*** Opening of Exercise materials ***
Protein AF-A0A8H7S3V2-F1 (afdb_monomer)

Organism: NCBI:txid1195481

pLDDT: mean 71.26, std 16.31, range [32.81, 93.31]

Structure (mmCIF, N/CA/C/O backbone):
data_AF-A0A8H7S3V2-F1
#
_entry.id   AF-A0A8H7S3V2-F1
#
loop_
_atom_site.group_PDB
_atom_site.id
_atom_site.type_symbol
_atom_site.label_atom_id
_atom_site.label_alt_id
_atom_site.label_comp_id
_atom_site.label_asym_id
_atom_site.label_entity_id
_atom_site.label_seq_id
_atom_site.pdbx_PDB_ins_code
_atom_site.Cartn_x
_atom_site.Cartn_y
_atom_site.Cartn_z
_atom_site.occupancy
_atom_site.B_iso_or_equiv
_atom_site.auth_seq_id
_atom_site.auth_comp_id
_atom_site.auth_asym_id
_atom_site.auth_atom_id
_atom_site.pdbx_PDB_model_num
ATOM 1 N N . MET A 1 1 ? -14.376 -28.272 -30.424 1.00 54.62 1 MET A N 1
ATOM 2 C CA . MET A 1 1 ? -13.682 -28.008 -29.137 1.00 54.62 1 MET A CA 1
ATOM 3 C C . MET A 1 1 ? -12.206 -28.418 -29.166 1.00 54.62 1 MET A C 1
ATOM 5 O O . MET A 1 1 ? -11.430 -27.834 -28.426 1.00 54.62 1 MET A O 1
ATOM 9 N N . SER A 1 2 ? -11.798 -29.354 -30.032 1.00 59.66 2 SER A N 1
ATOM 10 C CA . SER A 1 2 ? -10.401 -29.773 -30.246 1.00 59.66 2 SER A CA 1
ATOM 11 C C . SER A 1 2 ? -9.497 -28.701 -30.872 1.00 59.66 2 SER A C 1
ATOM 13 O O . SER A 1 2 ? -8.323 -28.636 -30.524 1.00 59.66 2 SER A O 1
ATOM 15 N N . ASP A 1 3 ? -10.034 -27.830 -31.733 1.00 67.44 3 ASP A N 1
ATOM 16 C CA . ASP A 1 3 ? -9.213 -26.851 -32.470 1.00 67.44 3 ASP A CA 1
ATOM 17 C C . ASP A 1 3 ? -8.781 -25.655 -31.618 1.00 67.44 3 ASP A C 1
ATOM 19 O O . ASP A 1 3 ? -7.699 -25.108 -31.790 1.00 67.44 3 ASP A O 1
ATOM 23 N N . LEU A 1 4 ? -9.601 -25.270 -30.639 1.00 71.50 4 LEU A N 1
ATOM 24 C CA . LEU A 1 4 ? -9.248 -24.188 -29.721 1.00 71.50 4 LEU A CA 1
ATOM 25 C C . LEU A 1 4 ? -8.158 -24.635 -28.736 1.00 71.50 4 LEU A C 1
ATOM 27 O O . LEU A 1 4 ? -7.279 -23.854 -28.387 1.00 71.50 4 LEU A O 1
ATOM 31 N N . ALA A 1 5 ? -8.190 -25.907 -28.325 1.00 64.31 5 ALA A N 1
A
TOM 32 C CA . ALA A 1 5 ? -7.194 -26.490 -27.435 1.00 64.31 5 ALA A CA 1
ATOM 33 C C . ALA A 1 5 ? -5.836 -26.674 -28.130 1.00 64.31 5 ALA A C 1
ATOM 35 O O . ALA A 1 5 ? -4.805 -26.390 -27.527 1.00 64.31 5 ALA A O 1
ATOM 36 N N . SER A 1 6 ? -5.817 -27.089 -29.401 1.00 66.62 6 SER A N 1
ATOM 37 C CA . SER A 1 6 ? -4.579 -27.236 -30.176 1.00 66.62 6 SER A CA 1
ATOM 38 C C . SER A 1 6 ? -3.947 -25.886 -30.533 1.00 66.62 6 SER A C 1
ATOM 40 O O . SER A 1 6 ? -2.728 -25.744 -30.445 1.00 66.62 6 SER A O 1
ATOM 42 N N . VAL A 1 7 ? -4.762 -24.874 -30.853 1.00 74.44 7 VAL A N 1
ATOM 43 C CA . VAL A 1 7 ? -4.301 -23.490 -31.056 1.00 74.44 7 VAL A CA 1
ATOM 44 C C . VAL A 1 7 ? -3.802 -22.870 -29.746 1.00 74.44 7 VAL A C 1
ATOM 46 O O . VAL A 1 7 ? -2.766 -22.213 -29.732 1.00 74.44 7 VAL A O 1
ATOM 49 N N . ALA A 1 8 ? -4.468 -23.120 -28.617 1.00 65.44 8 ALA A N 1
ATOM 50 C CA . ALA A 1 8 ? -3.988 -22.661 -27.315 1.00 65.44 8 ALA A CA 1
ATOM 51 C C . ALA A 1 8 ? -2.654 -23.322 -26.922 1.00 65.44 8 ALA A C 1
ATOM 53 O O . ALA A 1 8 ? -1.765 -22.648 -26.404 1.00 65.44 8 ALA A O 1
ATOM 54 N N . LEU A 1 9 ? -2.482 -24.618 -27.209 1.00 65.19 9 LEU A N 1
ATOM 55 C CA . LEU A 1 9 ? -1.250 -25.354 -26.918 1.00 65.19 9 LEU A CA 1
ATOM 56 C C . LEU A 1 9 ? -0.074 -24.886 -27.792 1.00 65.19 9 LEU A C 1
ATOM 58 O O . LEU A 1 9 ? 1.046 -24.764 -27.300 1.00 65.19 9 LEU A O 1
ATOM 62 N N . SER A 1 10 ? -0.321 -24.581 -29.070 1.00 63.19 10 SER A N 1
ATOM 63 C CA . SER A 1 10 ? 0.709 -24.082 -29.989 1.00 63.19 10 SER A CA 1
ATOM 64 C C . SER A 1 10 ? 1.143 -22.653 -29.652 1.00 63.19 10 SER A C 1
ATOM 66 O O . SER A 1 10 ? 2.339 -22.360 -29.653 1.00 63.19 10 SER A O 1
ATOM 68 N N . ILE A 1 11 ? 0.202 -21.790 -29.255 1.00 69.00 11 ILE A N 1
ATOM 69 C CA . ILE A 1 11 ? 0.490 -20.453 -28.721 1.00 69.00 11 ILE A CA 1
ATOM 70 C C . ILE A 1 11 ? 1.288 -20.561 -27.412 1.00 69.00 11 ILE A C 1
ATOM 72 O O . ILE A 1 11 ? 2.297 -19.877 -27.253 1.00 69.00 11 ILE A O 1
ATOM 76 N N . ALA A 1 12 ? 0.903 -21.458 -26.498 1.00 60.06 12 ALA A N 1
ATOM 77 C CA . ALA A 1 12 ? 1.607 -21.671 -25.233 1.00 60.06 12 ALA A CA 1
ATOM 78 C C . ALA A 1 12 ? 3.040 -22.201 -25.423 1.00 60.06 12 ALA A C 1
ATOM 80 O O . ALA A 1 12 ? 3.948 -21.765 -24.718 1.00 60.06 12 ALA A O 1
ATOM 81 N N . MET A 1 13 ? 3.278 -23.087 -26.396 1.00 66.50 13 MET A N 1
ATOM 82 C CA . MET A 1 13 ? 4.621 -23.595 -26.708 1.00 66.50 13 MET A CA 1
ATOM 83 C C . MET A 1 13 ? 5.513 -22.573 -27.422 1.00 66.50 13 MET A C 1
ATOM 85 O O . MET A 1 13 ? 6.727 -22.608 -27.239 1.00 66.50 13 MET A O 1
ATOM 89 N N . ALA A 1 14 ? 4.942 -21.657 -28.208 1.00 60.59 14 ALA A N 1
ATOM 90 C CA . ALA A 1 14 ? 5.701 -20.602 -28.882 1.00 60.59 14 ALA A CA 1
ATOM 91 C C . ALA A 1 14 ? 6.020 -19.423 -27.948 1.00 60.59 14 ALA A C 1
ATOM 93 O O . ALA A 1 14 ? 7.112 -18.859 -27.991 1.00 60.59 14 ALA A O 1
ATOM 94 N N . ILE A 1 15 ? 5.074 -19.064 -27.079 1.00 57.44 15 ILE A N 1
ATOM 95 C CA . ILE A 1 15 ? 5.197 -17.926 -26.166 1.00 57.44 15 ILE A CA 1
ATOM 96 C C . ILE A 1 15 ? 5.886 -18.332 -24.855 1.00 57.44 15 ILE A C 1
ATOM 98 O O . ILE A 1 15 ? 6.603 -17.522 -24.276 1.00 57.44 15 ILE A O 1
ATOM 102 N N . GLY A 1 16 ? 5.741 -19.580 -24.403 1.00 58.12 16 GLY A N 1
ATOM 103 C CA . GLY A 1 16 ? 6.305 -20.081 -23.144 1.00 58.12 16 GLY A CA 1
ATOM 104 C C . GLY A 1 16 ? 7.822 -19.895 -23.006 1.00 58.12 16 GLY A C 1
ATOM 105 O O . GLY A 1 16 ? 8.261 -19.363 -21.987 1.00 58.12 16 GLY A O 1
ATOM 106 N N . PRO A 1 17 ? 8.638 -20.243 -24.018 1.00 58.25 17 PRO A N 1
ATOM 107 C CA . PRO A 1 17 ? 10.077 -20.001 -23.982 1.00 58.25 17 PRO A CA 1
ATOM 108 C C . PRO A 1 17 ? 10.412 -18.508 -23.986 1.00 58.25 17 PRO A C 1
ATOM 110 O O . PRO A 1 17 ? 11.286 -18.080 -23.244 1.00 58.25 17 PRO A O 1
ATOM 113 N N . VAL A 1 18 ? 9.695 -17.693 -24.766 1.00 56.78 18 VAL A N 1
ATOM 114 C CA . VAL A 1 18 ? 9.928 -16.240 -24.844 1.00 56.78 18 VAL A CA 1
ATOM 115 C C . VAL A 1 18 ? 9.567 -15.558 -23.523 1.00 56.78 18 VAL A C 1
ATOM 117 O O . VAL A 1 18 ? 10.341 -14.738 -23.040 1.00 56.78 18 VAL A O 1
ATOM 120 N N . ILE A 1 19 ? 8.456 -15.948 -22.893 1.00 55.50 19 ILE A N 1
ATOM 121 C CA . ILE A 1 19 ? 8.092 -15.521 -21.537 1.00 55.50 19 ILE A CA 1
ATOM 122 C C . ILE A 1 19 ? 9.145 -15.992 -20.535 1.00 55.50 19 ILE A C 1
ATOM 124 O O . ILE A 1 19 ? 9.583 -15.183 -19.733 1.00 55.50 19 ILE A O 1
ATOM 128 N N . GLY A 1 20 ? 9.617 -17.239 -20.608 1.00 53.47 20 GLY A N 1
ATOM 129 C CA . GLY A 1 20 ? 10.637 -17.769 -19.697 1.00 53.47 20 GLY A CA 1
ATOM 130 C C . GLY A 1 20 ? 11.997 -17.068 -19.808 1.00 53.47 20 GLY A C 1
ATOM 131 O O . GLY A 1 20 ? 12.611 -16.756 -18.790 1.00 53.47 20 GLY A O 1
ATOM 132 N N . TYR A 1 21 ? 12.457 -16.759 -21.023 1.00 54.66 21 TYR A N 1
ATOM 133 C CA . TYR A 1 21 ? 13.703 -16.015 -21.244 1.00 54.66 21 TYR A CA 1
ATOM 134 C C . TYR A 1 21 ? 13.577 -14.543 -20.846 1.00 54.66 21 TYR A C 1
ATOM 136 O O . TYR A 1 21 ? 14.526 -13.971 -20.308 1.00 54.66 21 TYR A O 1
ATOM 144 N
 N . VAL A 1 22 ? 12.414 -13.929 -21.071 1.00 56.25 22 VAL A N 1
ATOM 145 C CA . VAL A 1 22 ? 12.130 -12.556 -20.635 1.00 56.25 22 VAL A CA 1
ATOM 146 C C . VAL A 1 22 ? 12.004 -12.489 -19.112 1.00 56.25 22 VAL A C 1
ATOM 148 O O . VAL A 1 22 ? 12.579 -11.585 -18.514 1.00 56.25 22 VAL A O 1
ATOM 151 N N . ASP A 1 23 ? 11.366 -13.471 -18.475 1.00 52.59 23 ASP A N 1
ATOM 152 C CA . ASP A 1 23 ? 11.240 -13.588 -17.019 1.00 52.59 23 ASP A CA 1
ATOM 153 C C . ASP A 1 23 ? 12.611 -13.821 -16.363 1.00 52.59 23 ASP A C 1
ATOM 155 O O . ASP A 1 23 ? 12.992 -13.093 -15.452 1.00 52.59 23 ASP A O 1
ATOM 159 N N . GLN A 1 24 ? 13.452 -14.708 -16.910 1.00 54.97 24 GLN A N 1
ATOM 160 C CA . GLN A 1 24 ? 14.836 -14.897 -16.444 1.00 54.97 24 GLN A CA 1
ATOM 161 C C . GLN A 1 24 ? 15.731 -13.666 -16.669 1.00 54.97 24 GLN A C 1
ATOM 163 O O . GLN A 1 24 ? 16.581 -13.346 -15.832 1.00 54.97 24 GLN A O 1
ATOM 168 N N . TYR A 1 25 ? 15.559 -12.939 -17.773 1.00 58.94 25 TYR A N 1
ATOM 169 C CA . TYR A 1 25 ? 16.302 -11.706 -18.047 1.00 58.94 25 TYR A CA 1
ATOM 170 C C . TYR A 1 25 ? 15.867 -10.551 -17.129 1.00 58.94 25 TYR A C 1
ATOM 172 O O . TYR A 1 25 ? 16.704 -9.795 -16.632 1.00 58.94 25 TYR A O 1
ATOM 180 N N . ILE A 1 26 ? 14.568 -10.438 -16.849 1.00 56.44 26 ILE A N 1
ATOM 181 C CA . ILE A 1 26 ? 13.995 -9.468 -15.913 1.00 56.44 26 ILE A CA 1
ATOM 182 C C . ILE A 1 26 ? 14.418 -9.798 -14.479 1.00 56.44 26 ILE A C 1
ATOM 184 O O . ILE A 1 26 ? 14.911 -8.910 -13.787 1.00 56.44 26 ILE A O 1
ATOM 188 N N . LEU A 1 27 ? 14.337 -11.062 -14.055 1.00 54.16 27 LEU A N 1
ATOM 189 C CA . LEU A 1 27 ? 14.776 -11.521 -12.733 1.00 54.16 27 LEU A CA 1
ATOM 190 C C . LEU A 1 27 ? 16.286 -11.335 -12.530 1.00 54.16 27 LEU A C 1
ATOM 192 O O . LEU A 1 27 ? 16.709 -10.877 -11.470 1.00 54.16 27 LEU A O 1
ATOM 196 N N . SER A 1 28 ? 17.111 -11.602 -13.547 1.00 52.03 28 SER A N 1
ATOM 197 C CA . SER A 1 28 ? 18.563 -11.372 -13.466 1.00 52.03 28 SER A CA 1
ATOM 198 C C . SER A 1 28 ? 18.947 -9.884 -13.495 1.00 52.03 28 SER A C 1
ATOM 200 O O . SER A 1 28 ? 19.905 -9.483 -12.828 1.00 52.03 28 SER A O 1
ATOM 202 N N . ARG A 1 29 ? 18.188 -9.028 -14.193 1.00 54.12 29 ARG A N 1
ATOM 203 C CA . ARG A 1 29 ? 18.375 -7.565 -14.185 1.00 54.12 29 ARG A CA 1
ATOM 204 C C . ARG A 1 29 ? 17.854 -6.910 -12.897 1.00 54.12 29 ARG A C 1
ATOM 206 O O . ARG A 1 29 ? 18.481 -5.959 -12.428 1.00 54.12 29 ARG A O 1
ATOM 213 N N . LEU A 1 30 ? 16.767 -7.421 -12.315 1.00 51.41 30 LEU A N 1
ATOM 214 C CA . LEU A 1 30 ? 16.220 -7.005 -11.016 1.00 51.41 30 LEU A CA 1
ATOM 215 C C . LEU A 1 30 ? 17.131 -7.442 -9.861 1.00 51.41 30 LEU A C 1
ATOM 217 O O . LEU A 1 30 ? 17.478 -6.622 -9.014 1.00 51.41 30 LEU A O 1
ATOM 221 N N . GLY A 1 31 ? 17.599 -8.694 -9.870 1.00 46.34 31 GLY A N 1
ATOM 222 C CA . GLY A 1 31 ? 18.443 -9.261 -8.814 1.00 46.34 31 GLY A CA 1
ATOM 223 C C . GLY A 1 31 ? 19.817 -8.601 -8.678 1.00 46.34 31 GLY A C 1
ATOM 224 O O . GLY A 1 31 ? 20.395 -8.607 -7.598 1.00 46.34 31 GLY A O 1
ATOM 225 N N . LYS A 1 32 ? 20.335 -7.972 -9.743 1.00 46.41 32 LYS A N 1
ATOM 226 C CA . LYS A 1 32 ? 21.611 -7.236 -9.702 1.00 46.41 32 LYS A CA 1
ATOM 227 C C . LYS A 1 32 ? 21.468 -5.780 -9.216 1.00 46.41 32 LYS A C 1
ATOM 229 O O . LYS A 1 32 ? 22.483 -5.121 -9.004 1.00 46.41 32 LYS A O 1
*** Close of Exercise materials ***
Print again the lines of the entries above that fall between the line holding "ATOM 151 N N" and the line holding "ATOM 181 C CA", inclusive, exactly as they stand.

Expected answer.
ATOM 151 N N . ASP A 1 23 ? 11.366 -13.471 -18.475 1.00 52.59 23 ASP A N 1
ATOM 152 C CA . ASP A 1 23 ? 11.240 -13.588 -17.019 1.00 52.59 23 ASP A CA 1
ATOM 153 C C . ASP A 1 23 ? 12.611 -13.821 -16.363 1.00 52.59 23 ASP A C 1
ATOM 155 O O . ASP A 1 23 ? 12.992 -13.093 -15.452 1.00 52.59 23 ASP A O 1
ATOM 159 N N . GLN A 1 24 ? 13.452 -14.708 -16.910 1.00 54.97 24 GLN A N 1
ATOM 160 C CA . GLN A 1 24 ? 14.836 -14.897 -16.444 1.00 54.97 24 GLN A CA 1
ATOM 161 C C . GLN A 1 24 ? 15.731 -13.666 -16.669 1.00 54.97 24 GLN A C 1
ATOM 163 O O . GLN A 1 24 ? 16.581 -13.346 -15.832 1.00 54.97 24 GLN A O 1
ATOM 168 N N . TYR A 1 25 ? 15.559 -12.939 -17.773 1.00 58.94 25 TYR A N 1
ATOM 169 C CA . TYR A 1 25 ? 16.302 -11.706 -18.047 1.00 58.94 25 TYR A CA 1
ATOM 170 C C . TYR A 1 25 ? 15.867 -10.551 -17.129 1.00 58.94 25 TYR A C 1
ATOM 172 O O . TYR A 1 25 ? 16.704 -9.795 -16.632 1.00 58.94 25 TYR A O 1
ATOM 180 N N . ILE A 1 26 ? 14.568 -10.438 -16.849 1.00 56.44 26 ILE A N 1
ATOM 181 C CA . ILE A 1 26 ? 13.995 -9.468 -15.913 1.00 56.44 26 ILE A CA 1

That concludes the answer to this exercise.